In this study, we investigate R&D funding patterns of minority and women technology entrepreneurs through the lens of Federal innovation production policy. A key finding is that the likelihood of a Phase II transition for all Phase I awardees is increased by about 10 and 8% for every 1% increase in racial/ethnic and gender diversity, respectively, at the agency-level. This is a clear indication that Federal agency workforce diversity matters and is generally beneficial to all firms. Both small business grantees and policymakers alike may utilize this information as grantor agencies move towards or achieve diversity at varying rates. If stimulating greater innovation production is a primary goal for the Federal government, then promoting agency-level workforce diversity is a strategy supported by our empirical findings. It is also in the best interests of the Federal government to encourage all firms to consider agency workforce diversity profiles prior to grant proposal submission.

In addition, the amount of Phase II agency funds available and the amount of funding awarded are also economically significant predictors of the likelihood of transition. For each order of magnitude increase in agency Phase II funding, the likelihood of transition by Phase I awardees in the agency’s portfolio increases by approximately 23%. For every $10K received in a Phase I award, the likelihood of transition to Phase II increases by approximately 1.7%. These results indicate that the supply of Phase II funding allocated at the agency-level and the amount of Phase I funding previously granted at the firm-level are meaningful indicators of successful progression through SBIR and STTR.

Our overall results imply a positive development pathway unfolding for agencies which seek to further diversify their workforce. Agencies valuing workforce diversity (racial/ethnic and gender) may invest and allocate part of their budgets to internal diversity initiatives and external outreach efforts designed for minority and women technology entrepreneurs, thereby enriching their talent pool. Agencies tapping into this diverse talent pool by leveraging homophily (racial/ethnic and gender) may improve their organizational performance in innovation. Homophily may enable and expand access to inventive ideas and technologies sourced from a more diverse range of suppliers, including minority-owned and women-owned small businesses. To the extent that the agency’s innovation output increases over time along with its performance, its total budget allocation may also increase accordingly. The positive web of reinforcement linked to diversity and innovation may thus be further enhanced for grantors and grantees.

6.1 Managerial implications

While our study has many implications for government policy, our hypotheses and related results center around the practical implications for minority-owned and women-owned small businesses. First, we consistently find that minority-owned small businesses that are Phase I awardees have between a 9.5 and 12.9% lower likelihood of transition than non-minority-owned small businesses (H1a supported). This appears to occur even though race or ethnicity is not explicitly considered as selection criteria during the grant application process.
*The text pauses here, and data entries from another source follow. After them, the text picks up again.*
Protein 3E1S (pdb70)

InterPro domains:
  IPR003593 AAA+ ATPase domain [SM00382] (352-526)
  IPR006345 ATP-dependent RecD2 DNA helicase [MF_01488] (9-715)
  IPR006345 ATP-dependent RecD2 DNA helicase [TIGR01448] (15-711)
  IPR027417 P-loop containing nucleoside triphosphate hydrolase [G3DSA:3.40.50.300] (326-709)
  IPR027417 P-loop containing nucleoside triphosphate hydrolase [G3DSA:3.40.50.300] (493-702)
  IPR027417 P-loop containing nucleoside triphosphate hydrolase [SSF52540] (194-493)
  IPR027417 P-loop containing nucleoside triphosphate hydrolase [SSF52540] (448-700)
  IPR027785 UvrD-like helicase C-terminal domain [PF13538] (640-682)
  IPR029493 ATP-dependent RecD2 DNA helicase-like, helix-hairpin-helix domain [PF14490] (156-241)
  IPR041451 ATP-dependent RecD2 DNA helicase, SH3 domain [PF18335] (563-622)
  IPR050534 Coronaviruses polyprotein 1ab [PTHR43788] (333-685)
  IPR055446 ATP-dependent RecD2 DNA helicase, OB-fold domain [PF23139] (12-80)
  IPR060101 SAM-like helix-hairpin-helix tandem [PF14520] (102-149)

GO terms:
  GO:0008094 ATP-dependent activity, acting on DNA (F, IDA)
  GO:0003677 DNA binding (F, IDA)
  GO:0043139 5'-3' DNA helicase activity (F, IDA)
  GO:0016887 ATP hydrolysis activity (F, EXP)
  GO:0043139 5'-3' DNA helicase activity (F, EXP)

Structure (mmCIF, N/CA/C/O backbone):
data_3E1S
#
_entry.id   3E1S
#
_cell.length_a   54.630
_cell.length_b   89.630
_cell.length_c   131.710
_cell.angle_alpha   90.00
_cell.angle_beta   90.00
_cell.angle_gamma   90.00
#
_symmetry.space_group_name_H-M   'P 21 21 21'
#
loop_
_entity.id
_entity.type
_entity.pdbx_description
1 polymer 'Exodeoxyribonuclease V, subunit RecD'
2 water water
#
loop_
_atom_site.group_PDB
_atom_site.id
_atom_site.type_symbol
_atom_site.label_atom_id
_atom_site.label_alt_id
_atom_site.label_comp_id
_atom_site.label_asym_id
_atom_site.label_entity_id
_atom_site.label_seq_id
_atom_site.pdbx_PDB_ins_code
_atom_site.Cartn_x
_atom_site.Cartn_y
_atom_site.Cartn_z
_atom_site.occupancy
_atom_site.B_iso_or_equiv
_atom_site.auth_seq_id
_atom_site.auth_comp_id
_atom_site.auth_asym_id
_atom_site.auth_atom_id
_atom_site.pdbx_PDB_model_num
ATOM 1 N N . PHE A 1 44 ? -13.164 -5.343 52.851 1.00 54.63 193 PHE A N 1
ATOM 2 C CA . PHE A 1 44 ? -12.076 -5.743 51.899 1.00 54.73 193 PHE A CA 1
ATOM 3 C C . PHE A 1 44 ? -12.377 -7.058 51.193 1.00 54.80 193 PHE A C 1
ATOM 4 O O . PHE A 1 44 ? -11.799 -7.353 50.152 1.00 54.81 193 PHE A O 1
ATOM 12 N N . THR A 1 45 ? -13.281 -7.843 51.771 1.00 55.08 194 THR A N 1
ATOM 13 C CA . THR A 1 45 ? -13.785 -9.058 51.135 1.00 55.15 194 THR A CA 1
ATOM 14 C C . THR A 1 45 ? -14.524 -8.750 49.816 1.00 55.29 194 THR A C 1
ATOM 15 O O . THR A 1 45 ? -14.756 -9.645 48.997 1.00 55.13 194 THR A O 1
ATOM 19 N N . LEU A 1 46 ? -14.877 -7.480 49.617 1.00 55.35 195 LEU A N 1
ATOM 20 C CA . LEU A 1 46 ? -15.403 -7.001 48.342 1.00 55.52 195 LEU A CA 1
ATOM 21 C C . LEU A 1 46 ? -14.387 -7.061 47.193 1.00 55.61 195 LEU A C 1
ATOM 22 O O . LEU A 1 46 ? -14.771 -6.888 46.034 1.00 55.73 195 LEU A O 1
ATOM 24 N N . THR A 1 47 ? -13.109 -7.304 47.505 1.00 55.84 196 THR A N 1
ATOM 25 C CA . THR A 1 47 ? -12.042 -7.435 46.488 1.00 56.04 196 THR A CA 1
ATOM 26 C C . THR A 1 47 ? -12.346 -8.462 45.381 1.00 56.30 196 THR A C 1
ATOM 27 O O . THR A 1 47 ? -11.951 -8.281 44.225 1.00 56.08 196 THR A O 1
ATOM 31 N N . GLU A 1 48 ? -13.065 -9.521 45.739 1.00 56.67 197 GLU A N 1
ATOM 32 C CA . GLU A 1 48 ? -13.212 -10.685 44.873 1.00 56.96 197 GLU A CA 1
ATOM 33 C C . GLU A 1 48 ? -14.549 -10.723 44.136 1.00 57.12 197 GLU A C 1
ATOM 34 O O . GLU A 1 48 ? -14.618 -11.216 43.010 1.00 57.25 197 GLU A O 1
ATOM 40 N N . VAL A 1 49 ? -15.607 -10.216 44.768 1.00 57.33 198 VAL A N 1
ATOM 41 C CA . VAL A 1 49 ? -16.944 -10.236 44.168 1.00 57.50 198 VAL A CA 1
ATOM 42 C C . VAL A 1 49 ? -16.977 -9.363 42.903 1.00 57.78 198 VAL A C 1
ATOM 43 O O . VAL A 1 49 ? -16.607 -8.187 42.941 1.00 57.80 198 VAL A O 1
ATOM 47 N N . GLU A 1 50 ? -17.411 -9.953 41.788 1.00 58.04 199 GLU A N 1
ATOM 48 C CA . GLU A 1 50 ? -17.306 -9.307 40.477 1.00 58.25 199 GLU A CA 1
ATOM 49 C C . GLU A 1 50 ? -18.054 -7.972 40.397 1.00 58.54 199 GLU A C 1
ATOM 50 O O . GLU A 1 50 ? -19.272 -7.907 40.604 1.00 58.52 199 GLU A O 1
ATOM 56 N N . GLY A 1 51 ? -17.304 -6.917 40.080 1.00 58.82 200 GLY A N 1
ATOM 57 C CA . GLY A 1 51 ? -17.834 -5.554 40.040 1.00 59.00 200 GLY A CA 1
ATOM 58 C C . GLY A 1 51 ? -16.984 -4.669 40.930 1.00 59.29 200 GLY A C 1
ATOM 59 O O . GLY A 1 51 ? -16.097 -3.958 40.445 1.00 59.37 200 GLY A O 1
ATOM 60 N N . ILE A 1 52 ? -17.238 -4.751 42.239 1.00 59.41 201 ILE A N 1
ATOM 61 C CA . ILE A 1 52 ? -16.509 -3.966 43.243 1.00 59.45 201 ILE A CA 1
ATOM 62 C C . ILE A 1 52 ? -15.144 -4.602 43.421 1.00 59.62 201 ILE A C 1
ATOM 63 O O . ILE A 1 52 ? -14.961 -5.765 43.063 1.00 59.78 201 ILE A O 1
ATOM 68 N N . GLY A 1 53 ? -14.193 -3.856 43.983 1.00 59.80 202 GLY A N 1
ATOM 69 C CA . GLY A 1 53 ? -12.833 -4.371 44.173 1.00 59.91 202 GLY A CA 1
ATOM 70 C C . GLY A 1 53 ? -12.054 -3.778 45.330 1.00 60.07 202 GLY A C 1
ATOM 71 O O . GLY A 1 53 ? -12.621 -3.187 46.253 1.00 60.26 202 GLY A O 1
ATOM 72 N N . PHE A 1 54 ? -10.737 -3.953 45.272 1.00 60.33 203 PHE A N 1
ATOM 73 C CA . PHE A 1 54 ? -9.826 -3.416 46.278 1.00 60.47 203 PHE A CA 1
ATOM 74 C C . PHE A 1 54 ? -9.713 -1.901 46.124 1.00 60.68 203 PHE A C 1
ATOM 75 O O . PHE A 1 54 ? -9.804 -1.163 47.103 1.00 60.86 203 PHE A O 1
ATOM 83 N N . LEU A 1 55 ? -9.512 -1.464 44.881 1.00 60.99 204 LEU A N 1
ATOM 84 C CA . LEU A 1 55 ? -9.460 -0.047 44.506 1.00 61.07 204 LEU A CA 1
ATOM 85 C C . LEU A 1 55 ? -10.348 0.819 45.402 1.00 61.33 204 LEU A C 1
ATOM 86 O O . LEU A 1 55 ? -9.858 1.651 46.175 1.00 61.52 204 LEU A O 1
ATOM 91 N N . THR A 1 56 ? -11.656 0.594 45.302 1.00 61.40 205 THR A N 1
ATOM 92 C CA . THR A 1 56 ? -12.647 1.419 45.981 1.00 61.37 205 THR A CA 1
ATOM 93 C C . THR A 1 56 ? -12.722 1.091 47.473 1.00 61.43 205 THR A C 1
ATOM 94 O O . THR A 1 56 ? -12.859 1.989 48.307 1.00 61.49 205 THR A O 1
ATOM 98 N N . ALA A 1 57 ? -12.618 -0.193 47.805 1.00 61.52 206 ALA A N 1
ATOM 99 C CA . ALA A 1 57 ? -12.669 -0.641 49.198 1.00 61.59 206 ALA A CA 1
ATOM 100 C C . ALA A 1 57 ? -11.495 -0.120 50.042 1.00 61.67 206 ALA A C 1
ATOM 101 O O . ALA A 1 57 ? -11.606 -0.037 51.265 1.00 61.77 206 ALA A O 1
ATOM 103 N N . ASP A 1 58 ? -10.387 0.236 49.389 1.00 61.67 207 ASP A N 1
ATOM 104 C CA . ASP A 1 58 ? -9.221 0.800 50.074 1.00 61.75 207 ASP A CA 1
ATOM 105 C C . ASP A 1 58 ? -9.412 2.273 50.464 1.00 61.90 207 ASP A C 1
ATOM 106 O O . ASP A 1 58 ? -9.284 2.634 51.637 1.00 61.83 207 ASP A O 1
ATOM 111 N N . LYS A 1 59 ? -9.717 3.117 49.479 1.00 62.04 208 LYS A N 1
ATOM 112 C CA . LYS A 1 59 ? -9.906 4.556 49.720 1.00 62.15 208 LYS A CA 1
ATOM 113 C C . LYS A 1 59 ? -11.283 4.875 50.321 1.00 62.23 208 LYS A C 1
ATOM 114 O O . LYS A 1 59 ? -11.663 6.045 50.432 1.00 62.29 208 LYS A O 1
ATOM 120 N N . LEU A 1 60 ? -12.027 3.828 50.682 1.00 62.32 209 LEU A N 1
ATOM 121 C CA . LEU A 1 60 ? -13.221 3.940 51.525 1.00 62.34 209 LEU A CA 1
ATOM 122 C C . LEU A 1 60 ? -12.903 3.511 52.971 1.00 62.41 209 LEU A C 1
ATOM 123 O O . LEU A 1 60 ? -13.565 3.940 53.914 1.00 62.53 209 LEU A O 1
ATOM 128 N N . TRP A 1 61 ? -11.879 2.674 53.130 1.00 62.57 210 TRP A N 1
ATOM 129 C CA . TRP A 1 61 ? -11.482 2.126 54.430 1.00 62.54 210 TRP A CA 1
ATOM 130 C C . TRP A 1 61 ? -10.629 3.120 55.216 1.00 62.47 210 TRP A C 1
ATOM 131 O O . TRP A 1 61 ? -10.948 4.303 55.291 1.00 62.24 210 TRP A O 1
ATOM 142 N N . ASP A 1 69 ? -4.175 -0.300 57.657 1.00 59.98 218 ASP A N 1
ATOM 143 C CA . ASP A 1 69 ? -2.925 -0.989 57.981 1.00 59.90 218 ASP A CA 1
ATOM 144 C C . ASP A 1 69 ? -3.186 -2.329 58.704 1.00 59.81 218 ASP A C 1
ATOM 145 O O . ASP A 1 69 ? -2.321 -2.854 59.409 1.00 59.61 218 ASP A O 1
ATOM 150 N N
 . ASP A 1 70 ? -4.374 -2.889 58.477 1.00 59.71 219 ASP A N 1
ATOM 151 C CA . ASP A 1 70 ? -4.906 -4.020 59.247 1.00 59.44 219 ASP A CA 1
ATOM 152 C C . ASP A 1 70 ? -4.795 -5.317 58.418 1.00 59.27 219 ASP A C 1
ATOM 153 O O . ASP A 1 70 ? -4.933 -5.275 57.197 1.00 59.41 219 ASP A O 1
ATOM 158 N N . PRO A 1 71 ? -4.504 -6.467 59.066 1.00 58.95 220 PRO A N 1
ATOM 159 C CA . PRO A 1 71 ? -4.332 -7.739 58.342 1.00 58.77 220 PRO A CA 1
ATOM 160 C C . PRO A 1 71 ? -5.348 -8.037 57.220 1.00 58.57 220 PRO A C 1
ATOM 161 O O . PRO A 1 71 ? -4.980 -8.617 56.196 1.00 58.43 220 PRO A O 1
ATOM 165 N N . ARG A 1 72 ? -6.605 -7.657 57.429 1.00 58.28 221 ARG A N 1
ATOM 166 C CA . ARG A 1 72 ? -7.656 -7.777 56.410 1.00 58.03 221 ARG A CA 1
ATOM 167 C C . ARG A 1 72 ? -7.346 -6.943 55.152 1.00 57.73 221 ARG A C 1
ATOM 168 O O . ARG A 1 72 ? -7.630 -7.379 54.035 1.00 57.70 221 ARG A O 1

Our finding is consistent with other recent studies on minority qualification processes which identify systematic disadvantages for minorities across multiple settings as well as internal studies conducted by Federal agencies (Gansler and Shivakumar 2015). Bates and Robb (2015: 1717) find that minority business owners are penalized when applying for bank loans outside of minority neighborhoods despite the “bankers claim to colour-blind evaluation criteria to all small-business loan applicants irrespective of firm location.” Sen (2014) finds that black and female judicial nominees are more likely to be given lower ratings by the American Bar Association, which then increases the likelihood that their nominations will fail despite the lack of any significant differences in judicial performance between those with high or low ratings. While participating Federal agencies do factor in the competency of the Principal Investigator, we do not claim any systematic discrimination or bias within SBIR and STTR programs. We do, however, find that other factors indirectly related to minority-owned firms are likely to affect transition outcomes.
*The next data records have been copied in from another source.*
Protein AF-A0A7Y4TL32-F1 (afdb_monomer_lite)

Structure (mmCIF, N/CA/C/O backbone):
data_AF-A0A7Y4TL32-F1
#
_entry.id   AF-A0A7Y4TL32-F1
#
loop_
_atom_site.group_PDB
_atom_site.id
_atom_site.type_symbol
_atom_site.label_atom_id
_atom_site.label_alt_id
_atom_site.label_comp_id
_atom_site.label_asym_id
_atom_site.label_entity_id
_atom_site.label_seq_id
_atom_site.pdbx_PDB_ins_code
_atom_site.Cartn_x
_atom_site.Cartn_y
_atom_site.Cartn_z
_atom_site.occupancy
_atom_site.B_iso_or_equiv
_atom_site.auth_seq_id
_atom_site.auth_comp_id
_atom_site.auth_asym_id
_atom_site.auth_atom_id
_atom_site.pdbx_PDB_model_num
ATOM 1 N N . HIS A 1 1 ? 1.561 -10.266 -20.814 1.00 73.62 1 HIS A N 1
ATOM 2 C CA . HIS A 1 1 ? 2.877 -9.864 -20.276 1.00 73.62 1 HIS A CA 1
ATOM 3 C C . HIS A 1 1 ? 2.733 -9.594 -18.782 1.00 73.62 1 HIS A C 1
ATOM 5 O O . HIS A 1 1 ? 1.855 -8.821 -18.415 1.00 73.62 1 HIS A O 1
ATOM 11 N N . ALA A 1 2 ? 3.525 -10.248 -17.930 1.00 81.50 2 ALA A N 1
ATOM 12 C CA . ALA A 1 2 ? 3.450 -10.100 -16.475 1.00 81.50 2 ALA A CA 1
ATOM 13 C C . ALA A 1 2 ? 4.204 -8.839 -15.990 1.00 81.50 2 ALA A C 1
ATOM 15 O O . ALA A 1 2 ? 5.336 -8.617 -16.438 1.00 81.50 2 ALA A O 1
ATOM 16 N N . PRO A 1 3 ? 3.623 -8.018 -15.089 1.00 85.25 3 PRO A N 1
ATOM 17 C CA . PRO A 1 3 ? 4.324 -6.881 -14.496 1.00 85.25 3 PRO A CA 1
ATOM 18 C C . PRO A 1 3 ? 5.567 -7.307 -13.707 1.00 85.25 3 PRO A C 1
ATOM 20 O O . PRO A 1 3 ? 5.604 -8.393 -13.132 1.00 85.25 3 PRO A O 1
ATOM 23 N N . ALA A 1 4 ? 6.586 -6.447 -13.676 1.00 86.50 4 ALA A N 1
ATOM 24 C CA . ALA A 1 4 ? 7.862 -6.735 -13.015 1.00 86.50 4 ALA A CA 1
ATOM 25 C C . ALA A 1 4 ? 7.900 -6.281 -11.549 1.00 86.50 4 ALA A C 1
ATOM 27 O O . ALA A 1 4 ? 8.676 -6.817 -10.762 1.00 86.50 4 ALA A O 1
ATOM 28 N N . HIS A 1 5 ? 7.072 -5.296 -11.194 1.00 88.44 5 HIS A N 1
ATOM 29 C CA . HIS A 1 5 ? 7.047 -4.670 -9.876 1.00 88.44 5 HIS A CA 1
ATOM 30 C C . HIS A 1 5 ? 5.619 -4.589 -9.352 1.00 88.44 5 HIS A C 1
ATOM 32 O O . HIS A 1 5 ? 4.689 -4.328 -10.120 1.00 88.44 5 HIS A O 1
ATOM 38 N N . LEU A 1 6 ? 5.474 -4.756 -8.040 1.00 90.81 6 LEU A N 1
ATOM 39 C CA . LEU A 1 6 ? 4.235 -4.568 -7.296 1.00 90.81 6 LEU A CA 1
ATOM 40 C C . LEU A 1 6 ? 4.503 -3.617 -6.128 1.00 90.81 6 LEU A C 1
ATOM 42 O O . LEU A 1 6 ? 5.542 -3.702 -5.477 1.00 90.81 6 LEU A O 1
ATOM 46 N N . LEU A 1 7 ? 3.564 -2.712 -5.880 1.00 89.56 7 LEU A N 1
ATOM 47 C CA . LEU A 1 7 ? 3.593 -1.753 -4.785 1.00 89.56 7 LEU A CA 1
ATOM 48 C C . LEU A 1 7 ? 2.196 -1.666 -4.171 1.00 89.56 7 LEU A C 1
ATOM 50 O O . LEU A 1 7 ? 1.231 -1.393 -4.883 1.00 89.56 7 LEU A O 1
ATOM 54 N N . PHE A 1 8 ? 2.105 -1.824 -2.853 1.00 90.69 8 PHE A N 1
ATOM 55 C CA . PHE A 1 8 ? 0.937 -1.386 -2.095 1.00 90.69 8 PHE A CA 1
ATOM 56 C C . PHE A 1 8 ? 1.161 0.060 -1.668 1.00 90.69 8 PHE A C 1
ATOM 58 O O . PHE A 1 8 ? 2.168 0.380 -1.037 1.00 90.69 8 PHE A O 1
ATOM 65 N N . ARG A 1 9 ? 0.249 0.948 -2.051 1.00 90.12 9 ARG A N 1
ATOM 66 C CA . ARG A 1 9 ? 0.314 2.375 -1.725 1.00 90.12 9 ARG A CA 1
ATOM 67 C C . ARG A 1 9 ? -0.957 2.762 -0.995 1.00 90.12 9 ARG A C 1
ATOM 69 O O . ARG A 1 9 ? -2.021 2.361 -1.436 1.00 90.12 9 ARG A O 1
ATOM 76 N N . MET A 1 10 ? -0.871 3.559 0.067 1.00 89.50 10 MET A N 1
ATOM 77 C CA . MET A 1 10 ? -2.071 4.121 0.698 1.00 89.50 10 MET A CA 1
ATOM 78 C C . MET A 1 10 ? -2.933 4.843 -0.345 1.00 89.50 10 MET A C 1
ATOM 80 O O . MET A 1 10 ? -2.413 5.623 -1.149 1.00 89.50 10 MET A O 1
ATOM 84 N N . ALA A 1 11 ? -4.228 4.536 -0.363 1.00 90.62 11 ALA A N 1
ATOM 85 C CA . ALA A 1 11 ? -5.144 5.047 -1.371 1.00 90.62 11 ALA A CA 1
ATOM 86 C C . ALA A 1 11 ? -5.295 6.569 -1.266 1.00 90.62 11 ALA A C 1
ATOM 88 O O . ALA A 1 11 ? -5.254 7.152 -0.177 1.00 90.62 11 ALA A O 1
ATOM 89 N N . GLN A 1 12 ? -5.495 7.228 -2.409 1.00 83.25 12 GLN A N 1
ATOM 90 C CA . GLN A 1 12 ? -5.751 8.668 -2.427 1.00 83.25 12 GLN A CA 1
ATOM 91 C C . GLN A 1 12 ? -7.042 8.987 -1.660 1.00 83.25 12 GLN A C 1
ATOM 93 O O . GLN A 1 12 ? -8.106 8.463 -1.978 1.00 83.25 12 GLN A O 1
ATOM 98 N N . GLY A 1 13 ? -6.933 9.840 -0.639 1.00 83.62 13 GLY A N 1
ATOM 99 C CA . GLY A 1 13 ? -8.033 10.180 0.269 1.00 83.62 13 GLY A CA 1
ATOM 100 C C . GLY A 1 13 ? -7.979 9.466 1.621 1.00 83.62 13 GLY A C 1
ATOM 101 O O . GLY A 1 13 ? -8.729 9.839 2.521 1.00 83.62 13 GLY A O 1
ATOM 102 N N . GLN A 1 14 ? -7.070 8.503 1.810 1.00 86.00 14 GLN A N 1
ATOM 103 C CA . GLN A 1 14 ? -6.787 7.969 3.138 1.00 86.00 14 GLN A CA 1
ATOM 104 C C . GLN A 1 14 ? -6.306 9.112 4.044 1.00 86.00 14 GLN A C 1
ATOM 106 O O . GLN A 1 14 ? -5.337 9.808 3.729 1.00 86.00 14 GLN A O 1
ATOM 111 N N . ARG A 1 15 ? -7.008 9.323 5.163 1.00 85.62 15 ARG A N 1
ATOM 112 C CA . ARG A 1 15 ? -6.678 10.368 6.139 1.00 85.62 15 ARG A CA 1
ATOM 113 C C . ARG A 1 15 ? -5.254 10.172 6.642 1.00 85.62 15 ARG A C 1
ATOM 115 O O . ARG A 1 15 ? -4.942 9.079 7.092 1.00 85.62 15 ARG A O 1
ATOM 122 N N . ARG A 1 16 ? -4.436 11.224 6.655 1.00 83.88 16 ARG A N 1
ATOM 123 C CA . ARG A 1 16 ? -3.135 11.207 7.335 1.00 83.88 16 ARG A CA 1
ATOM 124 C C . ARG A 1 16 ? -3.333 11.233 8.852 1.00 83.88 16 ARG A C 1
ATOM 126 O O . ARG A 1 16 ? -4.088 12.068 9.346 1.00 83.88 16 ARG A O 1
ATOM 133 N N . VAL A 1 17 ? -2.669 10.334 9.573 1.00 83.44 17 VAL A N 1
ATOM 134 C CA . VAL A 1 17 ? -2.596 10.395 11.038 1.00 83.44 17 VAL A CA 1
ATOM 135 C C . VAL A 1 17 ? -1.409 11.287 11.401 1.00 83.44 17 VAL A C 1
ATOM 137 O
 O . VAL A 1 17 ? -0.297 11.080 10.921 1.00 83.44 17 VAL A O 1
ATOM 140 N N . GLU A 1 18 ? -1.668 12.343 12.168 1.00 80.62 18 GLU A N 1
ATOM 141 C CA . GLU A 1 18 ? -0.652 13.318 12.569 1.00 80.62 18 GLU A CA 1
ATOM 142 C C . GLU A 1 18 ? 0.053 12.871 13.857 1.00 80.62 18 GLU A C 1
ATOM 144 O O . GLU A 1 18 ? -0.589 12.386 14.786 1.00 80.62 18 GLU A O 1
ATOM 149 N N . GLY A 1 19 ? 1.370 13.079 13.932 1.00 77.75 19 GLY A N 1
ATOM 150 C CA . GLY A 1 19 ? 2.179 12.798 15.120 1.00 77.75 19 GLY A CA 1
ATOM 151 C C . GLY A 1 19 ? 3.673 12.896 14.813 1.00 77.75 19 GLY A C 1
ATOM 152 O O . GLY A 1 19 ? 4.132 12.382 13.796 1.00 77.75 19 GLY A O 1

With a main result that minority-owned firms are less likely to transition than non-minority-owned firms, one may ask how this might change when a minority-owned small business applies for Phase II funding at a diverse versus a non-diverse agency. We find that valuing gender diversity (H2a) and leveraging ethnic homophily (H3a) at the Federal agency-level is positively but not significantly related to the transition likelihood for minority-owned firms. This means that if a minority technology entrepreneur applies for Phase II funding at a diverse agency, they are neither more nor less likely to secure funding than if the agency is less diverse. Therefore, we do not claim that any indirect relationship driven by the overall level of diversity or homophily exists between minority ownership status and agency diversity. However, this also means that a diverse workforce does not appear to be a significant barrier to securing Phase II funding for minority-owned small businesses. It is possible that general workforce diversity or homophily may cancel out or counteract some negative effects attributed to minority-owned small businesses. There may also be other unobservable factors negatively affecting transition which are not fully captured in our models (see Tables 3 and 4).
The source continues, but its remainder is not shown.